== Segment start ==

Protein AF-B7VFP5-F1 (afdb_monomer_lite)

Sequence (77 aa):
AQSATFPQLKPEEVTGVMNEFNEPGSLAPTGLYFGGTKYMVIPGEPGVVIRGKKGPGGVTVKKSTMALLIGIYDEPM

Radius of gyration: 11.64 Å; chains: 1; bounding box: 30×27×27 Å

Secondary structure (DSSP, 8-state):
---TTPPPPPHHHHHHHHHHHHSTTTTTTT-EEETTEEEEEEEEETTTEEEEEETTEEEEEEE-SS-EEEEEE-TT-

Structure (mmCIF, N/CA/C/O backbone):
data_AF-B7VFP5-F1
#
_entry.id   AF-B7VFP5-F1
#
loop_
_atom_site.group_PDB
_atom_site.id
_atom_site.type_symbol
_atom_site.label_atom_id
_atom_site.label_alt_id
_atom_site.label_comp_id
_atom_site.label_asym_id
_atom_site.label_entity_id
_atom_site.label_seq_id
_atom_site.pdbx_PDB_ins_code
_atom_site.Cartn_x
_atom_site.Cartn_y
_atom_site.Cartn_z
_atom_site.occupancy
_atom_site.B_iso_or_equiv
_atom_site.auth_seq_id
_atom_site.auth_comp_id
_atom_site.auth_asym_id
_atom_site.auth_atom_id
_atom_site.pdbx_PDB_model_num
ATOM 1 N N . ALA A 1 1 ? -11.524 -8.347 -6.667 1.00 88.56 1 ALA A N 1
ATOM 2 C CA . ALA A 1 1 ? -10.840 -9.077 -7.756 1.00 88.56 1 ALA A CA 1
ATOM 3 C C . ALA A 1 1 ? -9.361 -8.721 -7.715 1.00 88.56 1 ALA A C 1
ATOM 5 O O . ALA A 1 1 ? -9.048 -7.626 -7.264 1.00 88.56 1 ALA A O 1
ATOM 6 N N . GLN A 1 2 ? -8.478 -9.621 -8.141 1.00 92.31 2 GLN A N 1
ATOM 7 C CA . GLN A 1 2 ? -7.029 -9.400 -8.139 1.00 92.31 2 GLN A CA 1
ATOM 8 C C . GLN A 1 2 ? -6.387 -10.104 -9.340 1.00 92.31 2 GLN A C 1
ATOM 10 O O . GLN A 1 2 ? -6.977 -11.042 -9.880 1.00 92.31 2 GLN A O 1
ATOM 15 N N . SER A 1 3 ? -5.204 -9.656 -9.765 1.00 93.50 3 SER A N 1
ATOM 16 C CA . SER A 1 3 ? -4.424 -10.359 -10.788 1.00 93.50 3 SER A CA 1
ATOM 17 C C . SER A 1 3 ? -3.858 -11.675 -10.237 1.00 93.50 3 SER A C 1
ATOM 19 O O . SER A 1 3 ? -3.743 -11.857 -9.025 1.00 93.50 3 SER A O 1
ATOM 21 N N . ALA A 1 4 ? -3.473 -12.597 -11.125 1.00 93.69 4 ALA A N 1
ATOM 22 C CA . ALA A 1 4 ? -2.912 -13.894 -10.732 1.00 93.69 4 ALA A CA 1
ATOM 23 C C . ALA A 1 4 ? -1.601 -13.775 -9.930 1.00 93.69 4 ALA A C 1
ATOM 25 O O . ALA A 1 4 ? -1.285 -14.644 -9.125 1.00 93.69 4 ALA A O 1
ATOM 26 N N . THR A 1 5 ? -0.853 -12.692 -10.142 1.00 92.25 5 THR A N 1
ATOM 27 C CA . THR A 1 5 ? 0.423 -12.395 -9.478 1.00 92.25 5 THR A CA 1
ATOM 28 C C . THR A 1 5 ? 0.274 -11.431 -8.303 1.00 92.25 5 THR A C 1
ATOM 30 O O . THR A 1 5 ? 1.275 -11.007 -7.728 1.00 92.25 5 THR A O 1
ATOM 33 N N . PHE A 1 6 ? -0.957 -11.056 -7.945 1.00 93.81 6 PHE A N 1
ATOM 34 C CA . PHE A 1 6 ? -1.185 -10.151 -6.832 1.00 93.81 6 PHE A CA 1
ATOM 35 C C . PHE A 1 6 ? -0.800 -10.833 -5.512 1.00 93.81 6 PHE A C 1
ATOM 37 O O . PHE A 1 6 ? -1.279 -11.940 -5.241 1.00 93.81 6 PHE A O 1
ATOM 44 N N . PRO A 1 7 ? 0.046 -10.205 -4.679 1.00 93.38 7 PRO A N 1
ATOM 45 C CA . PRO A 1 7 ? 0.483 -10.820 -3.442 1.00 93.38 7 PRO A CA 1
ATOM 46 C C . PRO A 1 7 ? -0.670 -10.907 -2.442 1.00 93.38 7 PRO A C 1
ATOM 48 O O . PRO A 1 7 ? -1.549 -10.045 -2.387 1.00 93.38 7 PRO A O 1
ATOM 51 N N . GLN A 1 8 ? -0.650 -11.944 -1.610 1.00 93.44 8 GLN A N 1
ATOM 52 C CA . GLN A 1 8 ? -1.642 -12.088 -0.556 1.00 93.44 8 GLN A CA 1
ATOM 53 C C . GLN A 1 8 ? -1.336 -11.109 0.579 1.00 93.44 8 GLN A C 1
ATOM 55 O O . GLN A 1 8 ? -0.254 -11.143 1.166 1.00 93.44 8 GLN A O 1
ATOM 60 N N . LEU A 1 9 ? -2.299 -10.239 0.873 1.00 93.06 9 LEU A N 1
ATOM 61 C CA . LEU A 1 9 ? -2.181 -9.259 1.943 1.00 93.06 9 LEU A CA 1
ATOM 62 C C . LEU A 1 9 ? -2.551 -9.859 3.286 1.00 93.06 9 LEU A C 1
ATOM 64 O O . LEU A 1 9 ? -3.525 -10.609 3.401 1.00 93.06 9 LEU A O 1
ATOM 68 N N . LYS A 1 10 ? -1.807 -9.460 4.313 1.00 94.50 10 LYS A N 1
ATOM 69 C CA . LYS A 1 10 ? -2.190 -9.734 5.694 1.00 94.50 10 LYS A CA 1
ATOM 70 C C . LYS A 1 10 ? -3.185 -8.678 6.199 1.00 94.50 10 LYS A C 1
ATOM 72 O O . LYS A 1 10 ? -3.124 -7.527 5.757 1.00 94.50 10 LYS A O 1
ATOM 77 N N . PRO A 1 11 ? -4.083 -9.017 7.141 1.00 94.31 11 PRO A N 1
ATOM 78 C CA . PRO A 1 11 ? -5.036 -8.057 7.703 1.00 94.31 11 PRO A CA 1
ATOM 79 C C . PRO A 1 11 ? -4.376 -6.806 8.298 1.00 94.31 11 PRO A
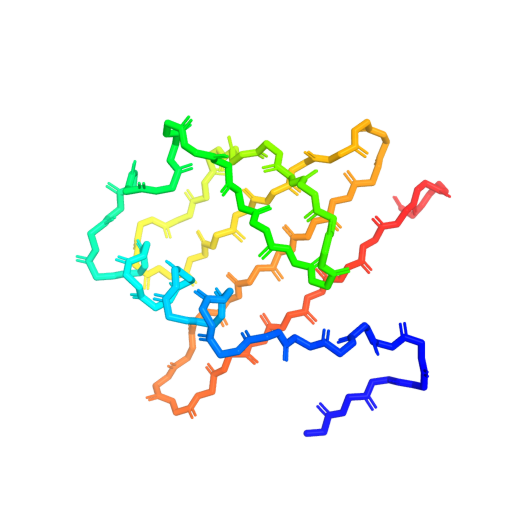 C 1
ATOM 81 O O . PRO A 1 11 ? -4.919 -5.705 8.197 1.00 94.31 11 PRO A O 1
ATOM 84 N N . GLU A 1 12 ? -3.185 -6.951 8.879 1.00 93.75 12 GLU A N 1
ATOM 85 C CA . GLU A 1 12 ? -2.433 -5.849 9.479 1.00 93.75 12 GLU A CA 1
ATOM 86 C C . GLU A 1 12 ? -1.940 -4.856 8.417 1.00 93.75 12 GLU A C 1
ATOM 88 O O . GLU A 1 12 ? -1.947 -3.649 8.649 1.00 93.75 12 GLU A O 1
ATOM 93 N N . GLU A 1 13 ? -1.577 -5.346 7.227 1.00 94.25 13 GLU A N 1
ATOM 94 C CA . GLU A 1 13 ? -1.142 -4.512 6.099 1.00 94.25 13 GLU A CA 1
ATOM 95 C C . GLU A 1 13 ? -2.307 -3.666 5.574 1.00 94.25 13 GLU A C 1
ATOM 97 O O . GLU A 1 13 ? -2.171 -2.458 5.379 1.00 94.25 13 GLU A O 1
ATOM 102 N N . VAL A 1 14 ? -3.486 -4.280 5.424 1.00 93.56 14 VAL A N 1
ATOM 103 C CA . VAL A 1 14 ? -4.710 -3.572 5.017 1.00 93.56 14 VAL A CA 1
ATOM 104 C C . VAL A 1 14 ? -5.110 -2.532 6.064 1.00 93.56 14 VAL A C 1
ATOM 106 O O . VAL A 1 14 ? -5.474 -1.411 5.714 1.00 93.56 14 VAL A O 1
ATOM 109 N N . THR A 1 15 ? -4.998 -2.873 7.348 1.00 94.12 15 THR A N 1
ATOM 110 C CA . THR A 1 15 ? -5.302 -1.948 8.449 1.00 94.12 15 THR A CA 1
ATOM 111 C C . THR A 1 15 ? -4.354 -0.748 8.447 1.00 94.12 15 THR A C 1
ATOM 113 O O . THR A 1 15 ? -4.811 0.386 8.567 1.00 94.12 15 THR A O 1
ATOM 116 N N . GLY A 1 16 ? -3.053 -0.964 8.222 1.00 93.81 16 GLY A N 1
ATOM 117 C CA . GLY A 1 16 ? -2.077 0.118 8.074 1.00 93.81 16 GLY A CA 1
ATOM 118 C C . GLY A 1 16 ? -2.400 1.052 6.905 1.00 93.81 16 GLY A C 1
ATOM 119 O O . GLY A 1 16 ? -2.376 2.268 7.068 1.00 93.81 16 GLY A O 1
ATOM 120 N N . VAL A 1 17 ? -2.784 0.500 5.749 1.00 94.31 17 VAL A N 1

== Segment end ==

A verbatim transcription is required: the first line of the listing, the line containing "ATOM 10 O O", and every line between them.

**Worked solution:**
Protein AF-B7VFP5-F1 (afdb_monomer_lite)

Sequence (77 aa):
AQSATFPQLKPEEVTGVMNEFNEPGSLAPTGLYFGGTKYMVIPGEPGVVIRGKKGPGGVTVKKSTMALLIGIYDEPM

Radius of gyration: 11.64 Å; chains: 1; bounding box: 30×27×27 Å

Secondary structure (DSSP, 8-state):
---TTPPPPPHHHHHHHHHHHHSTTTTTTT-EEETTEEEEEEEEETTTEEEEEETTEEEEEEE-SS-EEEEEE-TT-

Structure (mmCIF, N/CA/C/O backbone):
data_AF-B7VFP5-F1
#
_entry.id   AF-B7VFP5-F1
#
loop_
_atom_site.group_PDB
_atom_site.id
_atom_site.type_symbol
_atom_site.label_atom_id
_atom_site.label_alt_id
_atom_site.label_comp_id
_atom_site.label_asym_id
_atom_site.label_entity_id
_atom_site.label_seq_id
_atom_site.pdbx_PDB_ins_code
_atom_site.Cartn_x
_atom_site.Cartn_y
_atom_site.Cartn_z
_atom_site.occupancy
_atom_site.B_iso_or_equiv
_atom_site.auth_seq_id
_atom_site.auth_comp_id
_atom_site.auth_asym_id
_atom_site.auth_atom_id
_atom_site.pdbx_PDB_model_num
ATOM 1 N N . ALA A 1 1 ? -11.524 -8.347 -6.667 1.00 88.56 1 ALA A N 1
ATOM 2 C CA . ALA A 1 1 ? -10.840 -9.077 -7.756 1.00 88.56 1 ALA A CA 1
ATOM 3 C C . ALA A 1 1 ? -9.361 -8.721 -7.715 1.00 88.56 1 ALA A C 1
ATOM 5 O O . ALA A 1 1 ? -9.048 -7.626 -7.264 1.00 88.56 1 ALA A O 1
ATOM 6 N N . GLN A 1 2 ? -8.478 -9.621 -8.141 1.00 92.31 2 GLN A N 1
ATOM 7 C CA . GLN A 1 2 ? -7.029 -9.400 -8.139 1.00 92.31 2 GLN A CA 1
ATOM 8 C C . GLN A 1 2 ? -6.387 -10.104 -9.340 1.00 92.31 2 GLN A C 1
ATOM 10 O O . GLN A 1 2 ? -6.977 -11.042 -9.880 1.00 92.31 2 GLN A O 1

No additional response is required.